Non-anonymous online trolls on the rise: study
Trolls are increasingly using their full name online, suggesting that a ban on anonymity will likely fail to prevent the feared 'firestorms' but possibly aggravate them even more, a new study has found.
Hate speech in social media can damage or even destroy the reputation of an individual or a company very quickly, researchers said.
Widespread opinion blames the fact that individuals generally write these things anonymously online as the reason for these posts, they said.
However, researchers from University of Zurich in Switzerland found that trolls are increasingly using their full name online.
As a result, a ban on anonymity will likely fail to prevent the feared firestorms but possibly aggravate them even more, they said.
Researchers were able to demonstrate that non-anonymous online trolls are increasingly becoming the rule rather than the exception.
The evaluation of more than 500,000 social-political comments from around 1,600 online petitions from a German platform 'openpetition' between 2010 and 2013 showed that individuals posting hate speech who were using their full name were even more common than anonymous trolls.

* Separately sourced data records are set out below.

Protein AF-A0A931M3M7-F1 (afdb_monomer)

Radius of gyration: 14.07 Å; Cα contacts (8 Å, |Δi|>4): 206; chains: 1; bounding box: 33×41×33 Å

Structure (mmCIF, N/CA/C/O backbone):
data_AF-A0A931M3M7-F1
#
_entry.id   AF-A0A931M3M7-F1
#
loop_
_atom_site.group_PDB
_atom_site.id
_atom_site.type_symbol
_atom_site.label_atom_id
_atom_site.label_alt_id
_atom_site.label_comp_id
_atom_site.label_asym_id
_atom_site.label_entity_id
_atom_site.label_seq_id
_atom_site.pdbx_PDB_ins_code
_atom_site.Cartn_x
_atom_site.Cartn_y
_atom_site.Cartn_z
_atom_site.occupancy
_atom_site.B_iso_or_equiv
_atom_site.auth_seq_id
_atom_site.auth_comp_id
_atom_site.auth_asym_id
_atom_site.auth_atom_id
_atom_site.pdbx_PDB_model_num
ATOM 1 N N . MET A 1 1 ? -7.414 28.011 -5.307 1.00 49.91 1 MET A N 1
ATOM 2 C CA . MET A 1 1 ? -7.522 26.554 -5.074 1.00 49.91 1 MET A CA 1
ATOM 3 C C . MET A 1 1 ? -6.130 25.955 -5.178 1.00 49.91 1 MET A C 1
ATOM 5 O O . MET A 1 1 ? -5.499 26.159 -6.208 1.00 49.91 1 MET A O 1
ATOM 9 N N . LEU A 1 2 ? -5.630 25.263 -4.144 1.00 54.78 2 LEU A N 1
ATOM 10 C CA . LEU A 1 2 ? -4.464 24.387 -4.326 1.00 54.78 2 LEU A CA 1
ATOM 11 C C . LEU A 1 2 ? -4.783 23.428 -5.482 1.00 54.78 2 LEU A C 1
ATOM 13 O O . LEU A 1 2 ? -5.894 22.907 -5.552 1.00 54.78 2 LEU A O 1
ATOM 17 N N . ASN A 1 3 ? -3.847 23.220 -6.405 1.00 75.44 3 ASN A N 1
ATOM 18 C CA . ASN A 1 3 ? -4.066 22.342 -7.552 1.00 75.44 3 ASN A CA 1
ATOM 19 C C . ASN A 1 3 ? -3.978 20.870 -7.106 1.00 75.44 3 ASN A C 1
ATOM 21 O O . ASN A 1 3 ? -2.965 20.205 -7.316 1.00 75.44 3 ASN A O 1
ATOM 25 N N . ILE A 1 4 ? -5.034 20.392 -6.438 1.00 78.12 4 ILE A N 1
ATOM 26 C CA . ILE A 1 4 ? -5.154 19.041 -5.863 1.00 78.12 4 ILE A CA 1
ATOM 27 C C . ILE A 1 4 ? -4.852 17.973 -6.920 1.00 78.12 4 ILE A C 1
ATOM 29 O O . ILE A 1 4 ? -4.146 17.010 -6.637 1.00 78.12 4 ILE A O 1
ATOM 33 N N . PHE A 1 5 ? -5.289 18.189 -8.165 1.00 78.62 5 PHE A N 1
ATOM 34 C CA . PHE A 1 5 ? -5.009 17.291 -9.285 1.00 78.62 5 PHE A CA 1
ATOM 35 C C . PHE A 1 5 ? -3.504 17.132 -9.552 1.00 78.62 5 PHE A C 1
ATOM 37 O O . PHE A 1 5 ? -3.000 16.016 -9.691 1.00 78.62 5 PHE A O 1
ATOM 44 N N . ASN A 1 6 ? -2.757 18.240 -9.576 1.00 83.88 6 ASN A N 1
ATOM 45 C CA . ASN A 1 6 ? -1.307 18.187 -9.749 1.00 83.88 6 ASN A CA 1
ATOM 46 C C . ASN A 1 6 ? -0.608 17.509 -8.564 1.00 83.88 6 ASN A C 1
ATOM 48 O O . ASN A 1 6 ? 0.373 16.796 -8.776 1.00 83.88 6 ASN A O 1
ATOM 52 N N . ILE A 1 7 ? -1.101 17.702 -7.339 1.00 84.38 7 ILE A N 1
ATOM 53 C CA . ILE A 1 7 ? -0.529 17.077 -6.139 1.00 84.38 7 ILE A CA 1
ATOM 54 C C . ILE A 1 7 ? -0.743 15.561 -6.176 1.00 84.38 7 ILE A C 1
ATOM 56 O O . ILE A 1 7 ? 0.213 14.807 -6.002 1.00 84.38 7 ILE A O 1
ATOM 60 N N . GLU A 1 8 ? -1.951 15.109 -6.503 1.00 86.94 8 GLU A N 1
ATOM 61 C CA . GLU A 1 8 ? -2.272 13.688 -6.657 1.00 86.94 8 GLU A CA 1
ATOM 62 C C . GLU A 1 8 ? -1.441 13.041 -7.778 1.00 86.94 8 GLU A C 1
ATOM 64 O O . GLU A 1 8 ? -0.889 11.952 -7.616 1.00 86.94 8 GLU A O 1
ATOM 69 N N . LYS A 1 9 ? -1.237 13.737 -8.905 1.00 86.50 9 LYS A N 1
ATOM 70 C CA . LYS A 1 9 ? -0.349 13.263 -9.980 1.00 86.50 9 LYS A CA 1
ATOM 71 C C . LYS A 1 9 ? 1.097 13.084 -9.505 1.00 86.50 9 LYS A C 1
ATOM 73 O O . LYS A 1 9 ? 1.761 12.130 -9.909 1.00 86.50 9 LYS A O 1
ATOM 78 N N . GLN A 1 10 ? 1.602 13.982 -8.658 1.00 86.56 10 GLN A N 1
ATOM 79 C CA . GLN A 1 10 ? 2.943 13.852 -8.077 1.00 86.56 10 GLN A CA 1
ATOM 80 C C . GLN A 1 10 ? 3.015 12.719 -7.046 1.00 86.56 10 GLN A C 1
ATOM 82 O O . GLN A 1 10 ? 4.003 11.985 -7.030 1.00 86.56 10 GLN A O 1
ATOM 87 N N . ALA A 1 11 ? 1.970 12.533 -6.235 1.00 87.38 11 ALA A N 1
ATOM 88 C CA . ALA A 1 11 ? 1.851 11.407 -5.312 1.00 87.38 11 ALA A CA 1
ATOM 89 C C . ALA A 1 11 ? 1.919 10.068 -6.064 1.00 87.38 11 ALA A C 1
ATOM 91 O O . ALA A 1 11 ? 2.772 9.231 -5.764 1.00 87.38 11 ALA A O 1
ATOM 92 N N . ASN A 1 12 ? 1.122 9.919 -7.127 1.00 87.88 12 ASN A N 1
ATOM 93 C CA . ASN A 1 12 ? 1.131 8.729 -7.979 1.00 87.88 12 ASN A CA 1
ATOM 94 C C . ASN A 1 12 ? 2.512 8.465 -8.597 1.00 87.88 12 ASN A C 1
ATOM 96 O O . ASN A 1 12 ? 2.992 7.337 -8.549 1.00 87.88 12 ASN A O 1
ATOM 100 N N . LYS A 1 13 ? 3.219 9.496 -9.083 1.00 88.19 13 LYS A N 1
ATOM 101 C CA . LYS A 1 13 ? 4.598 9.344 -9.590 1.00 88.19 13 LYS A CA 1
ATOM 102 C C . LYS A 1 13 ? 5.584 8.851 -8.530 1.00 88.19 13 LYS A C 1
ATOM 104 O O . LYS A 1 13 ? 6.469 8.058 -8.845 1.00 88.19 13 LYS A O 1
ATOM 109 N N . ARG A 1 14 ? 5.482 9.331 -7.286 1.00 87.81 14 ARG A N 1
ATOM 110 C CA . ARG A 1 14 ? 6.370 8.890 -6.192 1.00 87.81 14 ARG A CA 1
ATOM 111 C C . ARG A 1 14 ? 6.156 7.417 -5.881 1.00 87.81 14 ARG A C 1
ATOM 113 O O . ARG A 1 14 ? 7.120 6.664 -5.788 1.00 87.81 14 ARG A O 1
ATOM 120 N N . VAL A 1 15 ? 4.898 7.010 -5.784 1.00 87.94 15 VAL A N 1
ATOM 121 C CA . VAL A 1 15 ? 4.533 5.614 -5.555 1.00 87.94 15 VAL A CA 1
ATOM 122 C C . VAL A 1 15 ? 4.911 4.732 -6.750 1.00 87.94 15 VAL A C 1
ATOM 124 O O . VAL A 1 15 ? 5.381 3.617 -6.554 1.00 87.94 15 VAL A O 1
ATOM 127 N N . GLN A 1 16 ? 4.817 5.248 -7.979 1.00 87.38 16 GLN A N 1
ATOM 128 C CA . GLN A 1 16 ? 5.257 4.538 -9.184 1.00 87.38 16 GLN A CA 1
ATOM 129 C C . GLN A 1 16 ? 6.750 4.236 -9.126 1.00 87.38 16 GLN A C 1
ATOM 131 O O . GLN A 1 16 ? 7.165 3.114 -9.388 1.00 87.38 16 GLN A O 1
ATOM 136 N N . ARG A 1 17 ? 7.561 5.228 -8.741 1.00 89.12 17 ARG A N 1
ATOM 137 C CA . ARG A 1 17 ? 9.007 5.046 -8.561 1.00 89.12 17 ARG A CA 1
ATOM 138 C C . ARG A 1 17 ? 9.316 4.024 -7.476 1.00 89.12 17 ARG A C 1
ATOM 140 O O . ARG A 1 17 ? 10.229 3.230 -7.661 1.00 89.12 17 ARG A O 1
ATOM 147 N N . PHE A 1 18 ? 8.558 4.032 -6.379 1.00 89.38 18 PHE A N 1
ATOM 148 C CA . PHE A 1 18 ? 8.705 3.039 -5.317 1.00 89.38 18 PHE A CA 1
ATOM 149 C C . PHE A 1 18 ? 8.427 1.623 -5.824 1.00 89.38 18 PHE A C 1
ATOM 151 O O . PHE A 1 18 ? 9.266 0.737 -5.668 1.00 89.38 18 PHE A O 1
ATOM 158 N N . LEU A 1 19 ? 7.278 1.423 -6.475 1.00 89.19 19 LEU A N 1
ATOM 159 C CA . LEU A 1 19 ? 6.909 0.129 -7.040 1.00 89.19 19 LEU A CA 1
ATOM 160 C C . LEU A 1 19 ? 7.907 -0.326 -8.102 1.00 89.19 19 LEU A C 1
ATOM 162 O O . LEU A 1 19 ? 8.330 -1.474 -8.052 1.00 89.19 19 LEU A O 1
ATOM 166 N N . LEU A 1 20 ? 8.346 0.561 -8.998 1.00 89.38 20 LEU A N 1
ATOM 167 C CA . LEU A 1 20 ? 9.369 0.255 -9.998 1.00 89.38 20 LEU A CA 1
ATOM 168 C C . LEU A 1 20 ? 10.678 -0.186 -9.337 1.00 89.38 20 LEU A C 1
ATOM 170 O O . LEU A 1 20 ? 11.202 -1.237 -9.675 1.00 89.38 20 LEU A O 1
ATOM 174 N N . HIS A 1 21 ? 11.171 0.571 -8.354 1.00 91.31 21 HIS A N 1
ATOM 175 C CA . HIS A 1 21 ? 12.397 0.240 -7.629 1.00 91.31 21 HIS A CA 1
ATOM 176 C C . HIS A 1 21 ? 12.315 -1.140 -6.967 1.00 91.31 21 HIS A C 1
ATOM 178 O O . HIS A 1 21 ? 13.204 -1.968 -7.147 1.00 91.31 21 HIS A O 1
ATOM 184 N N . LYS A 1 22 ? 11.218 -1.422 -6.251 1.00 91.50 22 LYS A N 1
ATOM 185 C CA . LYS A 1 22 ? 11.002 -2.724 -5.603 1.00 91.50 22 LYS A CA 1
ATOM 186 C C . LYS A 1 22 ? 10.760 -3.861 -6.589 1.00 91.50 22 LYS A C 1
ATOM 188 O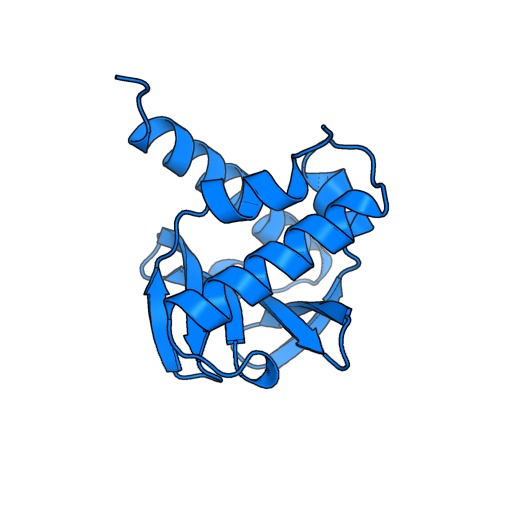 O . LYS A 1 22 ? 11.149 -4.985 -6.300 1.00 91.50 22 LYS A O 1
ATOM 193 N N . SER A 1 23 ? 10.174 -3.575 -7.746 1.00 89.44 23 SER A N 1
ATOM 194 C CA . SER A 1 23 ? 9.996 -4.565 -8.810 1.00 89.44 23 SER A CA 1
ATOM 195 C C . SER A 1 23 ? 11.333 -4.945 -9.438 1.00 89.44 23 SER A C 1
ATOM 197 O O . SER A 1 23 ? 11.614 -6.126 -9.609 1.00 89.44 23 SER A O 1
ATOM 199 N N . THR A 1 24 ? 12.191 -3.956 -9.703 1.00 91.56 24 THR A N 1
ATOM 200 C CA . THR A 1 24 ? 13.541 -4.173 -10.233 1.00 91.56 24 THR A CA 1
ATOM 201 C C . THR A 1 24 ? 14.424 -4.942 -9.253 1.00 91.56 24 THR A C 1
ATOM 203 O O . THR A 1 24 ? 15.105 -5.869 -9.677 1.00 91.56 24 THR A O 1
ATOM 206 N N . GLU A 1 25 ? 14.392 -4.606 -7.954 1.00 92.12 25 GLU A N 1
ATOM 207 C CA . GLU A 1 25 ? 15.117 -5.356 -6.907 1.00 92.12 25 GLU A CA 1
ATOM 208 C C . GLU A 1 25 ? 14.780 -6.855 -6.930 1.00 92.12 25 GLU A C 1
ATOM 210 O O . GLU A 1 25 ? 15.655 -7.689 -6.720 1.00 92.12 25 GLU A O 1
ATOM 215 N N . GLU A 1 26 ? 13.515 -7.188 -7.194 1.00 92.56 26 GLU A N 1
ATOM 216 C CA . GLU A 1 26 ? 12.992 -8.557 -7.146 1.00 92.56 26 GLU A CA 1
ATOM 217 C C . GLU A 1 26 ? 12.882 -9.221 -8.526 1.00 92.56 26 GLU A C 1
ATOM 219 O O . GLU A 1 26 ? 12.364 -10.331 -8.633 1.00 92.56 26 GLU A O 1
ATOM 224 N N . ASN A 1 27 ? 13.366 -8.560 -9.584 1.00 92.12 27 ASN A N 1
ATOM 225 C CA . ASN A 1 27 ? 13.292 -9.025 -10.970 1.00 92.12 27 ASN A CA 1
ATOM 226 C C . ASN A 1 27 ? 11.864 -9.417 -11.419 1.00 92.12 27 ASN A C 1
ATOM 228 O O . ASN A 1 27 ? 11.663 -10.446 -12.066 1.00 92.12 27 ASN A O 1
ATOM 232 N N . ILE A 1 28 ? 10.869 -8.593 -11.070 1.00 92.94 28 ILE A N 1
ATOM 233 C CA . ILE A 1 28 ? 9.470 -8.755 -11.498 1.00 92.94 28 ILE A CA 1
ATOM 234 C C . ILE A 1 28 ? 9.026 -7.607 -12.408 1.00 92.94 28 ILE A C 1
ATOM 236 O O . ILE A 1 28 ? 9.549 -6.492 -12.352 1.00 92.94 28 ILE A O 1
ATOM 240 N N . ASP A 1 29 ? 8.015 -7.867 -13.235 1.00 89.44 29 ASP A N 1
ATOM 241 C CA . ASP A 1 29 ? 7.403 -6.844 -14.083 1.00 89.44 29 ASP A CA 1
ATOM 242 C C . ASP A 1 29 ? 6.629 -5.825 -13.230 1.00 89.44 29 ASP A C 1
ATOM 244 O O . ASP A 1 29 ? 5.659 -6.162 -12.546 1.00 89.44 29 ASP A O 1
ATOM 248 N N . SER A 1 30 ? 7.033 -4.554 -13.301 1.00 85.44 30 SER A N 1
ATOM 249 C CA . SER A 1 30 ? 6.395 -3.463 -12.556 1.00 85.44 30 SER A CA 1
ATOM 250 C C . SER A 1 30 ? 4.903 -3.286 -12.867 1.00 85.44 30 SER A C 1
ATOM 252 O O . SER A 1 30 ? 4.148 -2.920 -11.969 1.00 85.44 30 SER A O 1
ATOM 254 N N . ALA A 1 31 ? 4.449 -3.624 -14.082 1.00 87.38 31 ALA A N 1
ATOM 255 C CA . ALA A 1 31 ? 3.031 -3.564 -14.448 1.00 87.38 31 ALA A CA 1
ATOM 256 C C . ALA A 1 31 ? 2.198 -4.647 -13.737 1.00 87.38 31 ALA A C 1
ATOM 258 O O . ALA A 1 31 ? 0.976 -4.547 -13.613 1.00 87.38 31 ALA A O 1
ATOM 259 N N . LYS A 1 32 ? 2.864 -5.702 -13.255 1.00 90.88 32 LYS A N 1
ATOM 260 C CA . LYS A 1 32 ? 2.268 -6.803 -12.493 1.00 90.88 32 LYS A CA 1
ATOM 261 C C . LYS A 1 32 ? 2.446 -6.640 -10.989 1.00 90.88 32 LYS A C 1
ATOM 263 O O . LYS A 1 32 ? 1.795 -7.362 -10.233 1.00 90.88 32 LYS A O 1
ATOM 268 N N . ALA A 1 33 ? 3.298 -5.721 -10.548 1.00 93.06 33 ALA A N 1
ATOM 269 C CA . ALA A 1 33 ? 3.588 -5.521 -9.143 1.00 93.06 33 ALA A CA 1
ATOM 270 C C . ALA A 1 33 ? 2.389 -4.921 -8.396 1.00 93.06 33 ALA A C 1
ATOM 272 O O . ALA A 1 33 ? 1.710 -4.004 -8.866 1.00 93.06 33 ALA A O 1
ATOM 273 N N . ARG A 1 34 ? 2.131 -5.446 -7.198 1.00 93.75 34 ARG A N 1
ATOM 274 C CA . ARG A 1 34 ? 1.097 -4.949 -6.290 1.00 93.75 34 ARG A CA 1
ATOM 275 C C . ARG A 1 34 ? 1.667 -4.817 -4.894 1.00 93.75 34 ARG A C 1
ATOM 277 O O . ARG A 1 34 ? 2.232 -5.770 -4.363 1.00 93.75 34 ARG A O 1
ATOM 284 N N . LEU A 1 35 ? 1.477 -3.653 -4.290 1.00 94.06 35 LEU A N 1
ATOM 285 C CA . LEU A 1 35 ? 1.762 -3.443 -2.880 1.00 94.06 35 LEU A CA 1
ATOM 286 C C . LEU A 1 35 ? 0.458 -3.558 -2.099 1.00 94.06 35 LEU A C 1
ATOM 288 O O . LEU A 1 35 ? -0.436 -2.742 -2.289 1.00 94.06 35 LEU A O 1
ATOM 292 N N . VAL A 1 36 ? 0.344 -4.559 -1.237 1.00 95.12 36 VAL A N 1
ATOM 293 C CA . VAL A 1 36 ? -0.837 -4.781 -0.398 1.00 95.12 36 VAL A CA 1
ATOM 294 C C . VAL A 1 36 ? -0.514 -4.330 1.017 1.00 95.12 36 VAL A C 1
ATOM 296 O O . VAL A 1 36 ? 0.437 -4.822 1.615 1.00 95.12 36 VAL A O 1
ATOM 299 N N . ILE A 1 37 ? -1.302 -3.395 1.536 1.00 95.19 37 ILE A N 1
ATOM 300 C CA . ILE A 1 37 ? -1.203 -2.835 2.882 1.00 95.19 37 ILE A CA 1
ATOM 301 C C . ILE A 1 37 ? -2.462 -3.252 3.641 1.00 95.19 37 ILE A C 1
ATOM 303 O O . ILE A 1 37 ? -3.577 -2.946 3.211 1.00 95.19 37 ILE A O 1
ATOM 307 N N . ASN A 1 38 ? -2.292 -3.949 4.757 1.00 95.19 38 ASN A N 1
ATOM 308 C CA . ASN A 1 38 ? -3.392 -4.438 5.584 1.00 95.19 38 ASN A CA 1
ATOM 309 C C . ASN A 1 38 ? -2.982 -4.549 7.058 1.00 95.19 38 ASN A C 1
ATOM 311 O O . ASN A 1 38 ? -1.856 -4.215 7.432 1.00 95.19 38 ASN A O 1
ATOM 315 N N . ILE A 1 39 ? -3.915 -4.979 7.909 1.00 93.75 39 ILE A N 1
ATOM 316 C CA . ILE A 1 39 ? -3.652 -5.262 9.322 1.00 93.75 39 ILE A CA 1
ATOM 317 C C . ILE A 1 39 ? -3.749 -6.765 9.550 1.00 93.75 39 ILE A C 1
ATOM 319 O O . ILE A 1 39 ? -4.796 -7.374 9.348 1.00 93.75 39 ILE A O 1
ATOM 323 N N . ILE A 1 40 ? -2.654 -7.349 10.028 1.00 91.75 40 ILE A N 1
ATOM 324 C CA . ILE A 1 40 ? -2.555 -8.763 10.384 1.00 91.75 40 ILE A CA 1
ATOM 325 C C . ILE A 1 40 ? -2.237 -8.834 11.873 1.00 91.75 40 ILE A C 1
ATOM 327 O O . ILE A 1 40 ? -1.214 -8.318 12.319 1.00 91.75 40 ILE A O 1
ATOM 331 N N . ILE A 1 41 ? -3.130 -9.450 12.654 1.00 89.62 41 ILE A N 1
ATOM 332 C CA . ILE A 1 41 ? -2.965 -9.638 14.110 1.00 89.62 41 ILE A CA 1
ATOM 333 C C . ILE A 1 41 ? -2.653 -8.292 14.806 1.00 89.62 41 ILE A C 1
ATOM 335 O O . ILE A 1 41 ? -1.701 -8.149 15.570 1.00 89.62 41 ILE A O 1
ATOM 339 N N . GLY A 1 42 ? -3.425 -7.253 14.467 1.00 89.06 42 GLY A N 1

Many online news portals or social media platforms are endeavoring to put a stop to the coarsening of the language used in comments in social networks, researchers said.
"As a means of facilitating a civilised digital culture of debate, there are often calls to scrap online anonymity," said Lea Stahel, sociology doctoral student at Zurich.
"The opinion prevails that anonymity disinhibits people from committing obviously deviant actions because they can dispense with their own responsibility and are protected from direct consequences," said Stahel.
According to researchers, so many online trolls are not bothering to remain anonymous because they do not consider it necessary to remain anonymous.
Rather than purely personal acts of revenge, hate speech is often a reaction to violations of a social norm, such as compliance with environmental or plagiarism standards, or infringements of socially desirable behaviour such as political correctness.
Online trolls can also assume that they will scarcely ever be held accountable for their aggression.
According to Stahel, it is considered very unlikely that a busy politician or a struggling company would pick precisely that person to sue when overwhelmed with a whole flood of insults.
Secondly, trolls can convince and mobilise the other people in their social networks more easily if they appear using their real name.
This signalises a willingness to take a risk in order to state their opinion publicly, thus gaining extra trust, researchers said.
Ideally this can raise their social status, because they move in digital networks like Facebook in "Friend Groups" where their comments resonate thanks to "Shares" and "Likes".
The findings were published in the journal PLoS ONE.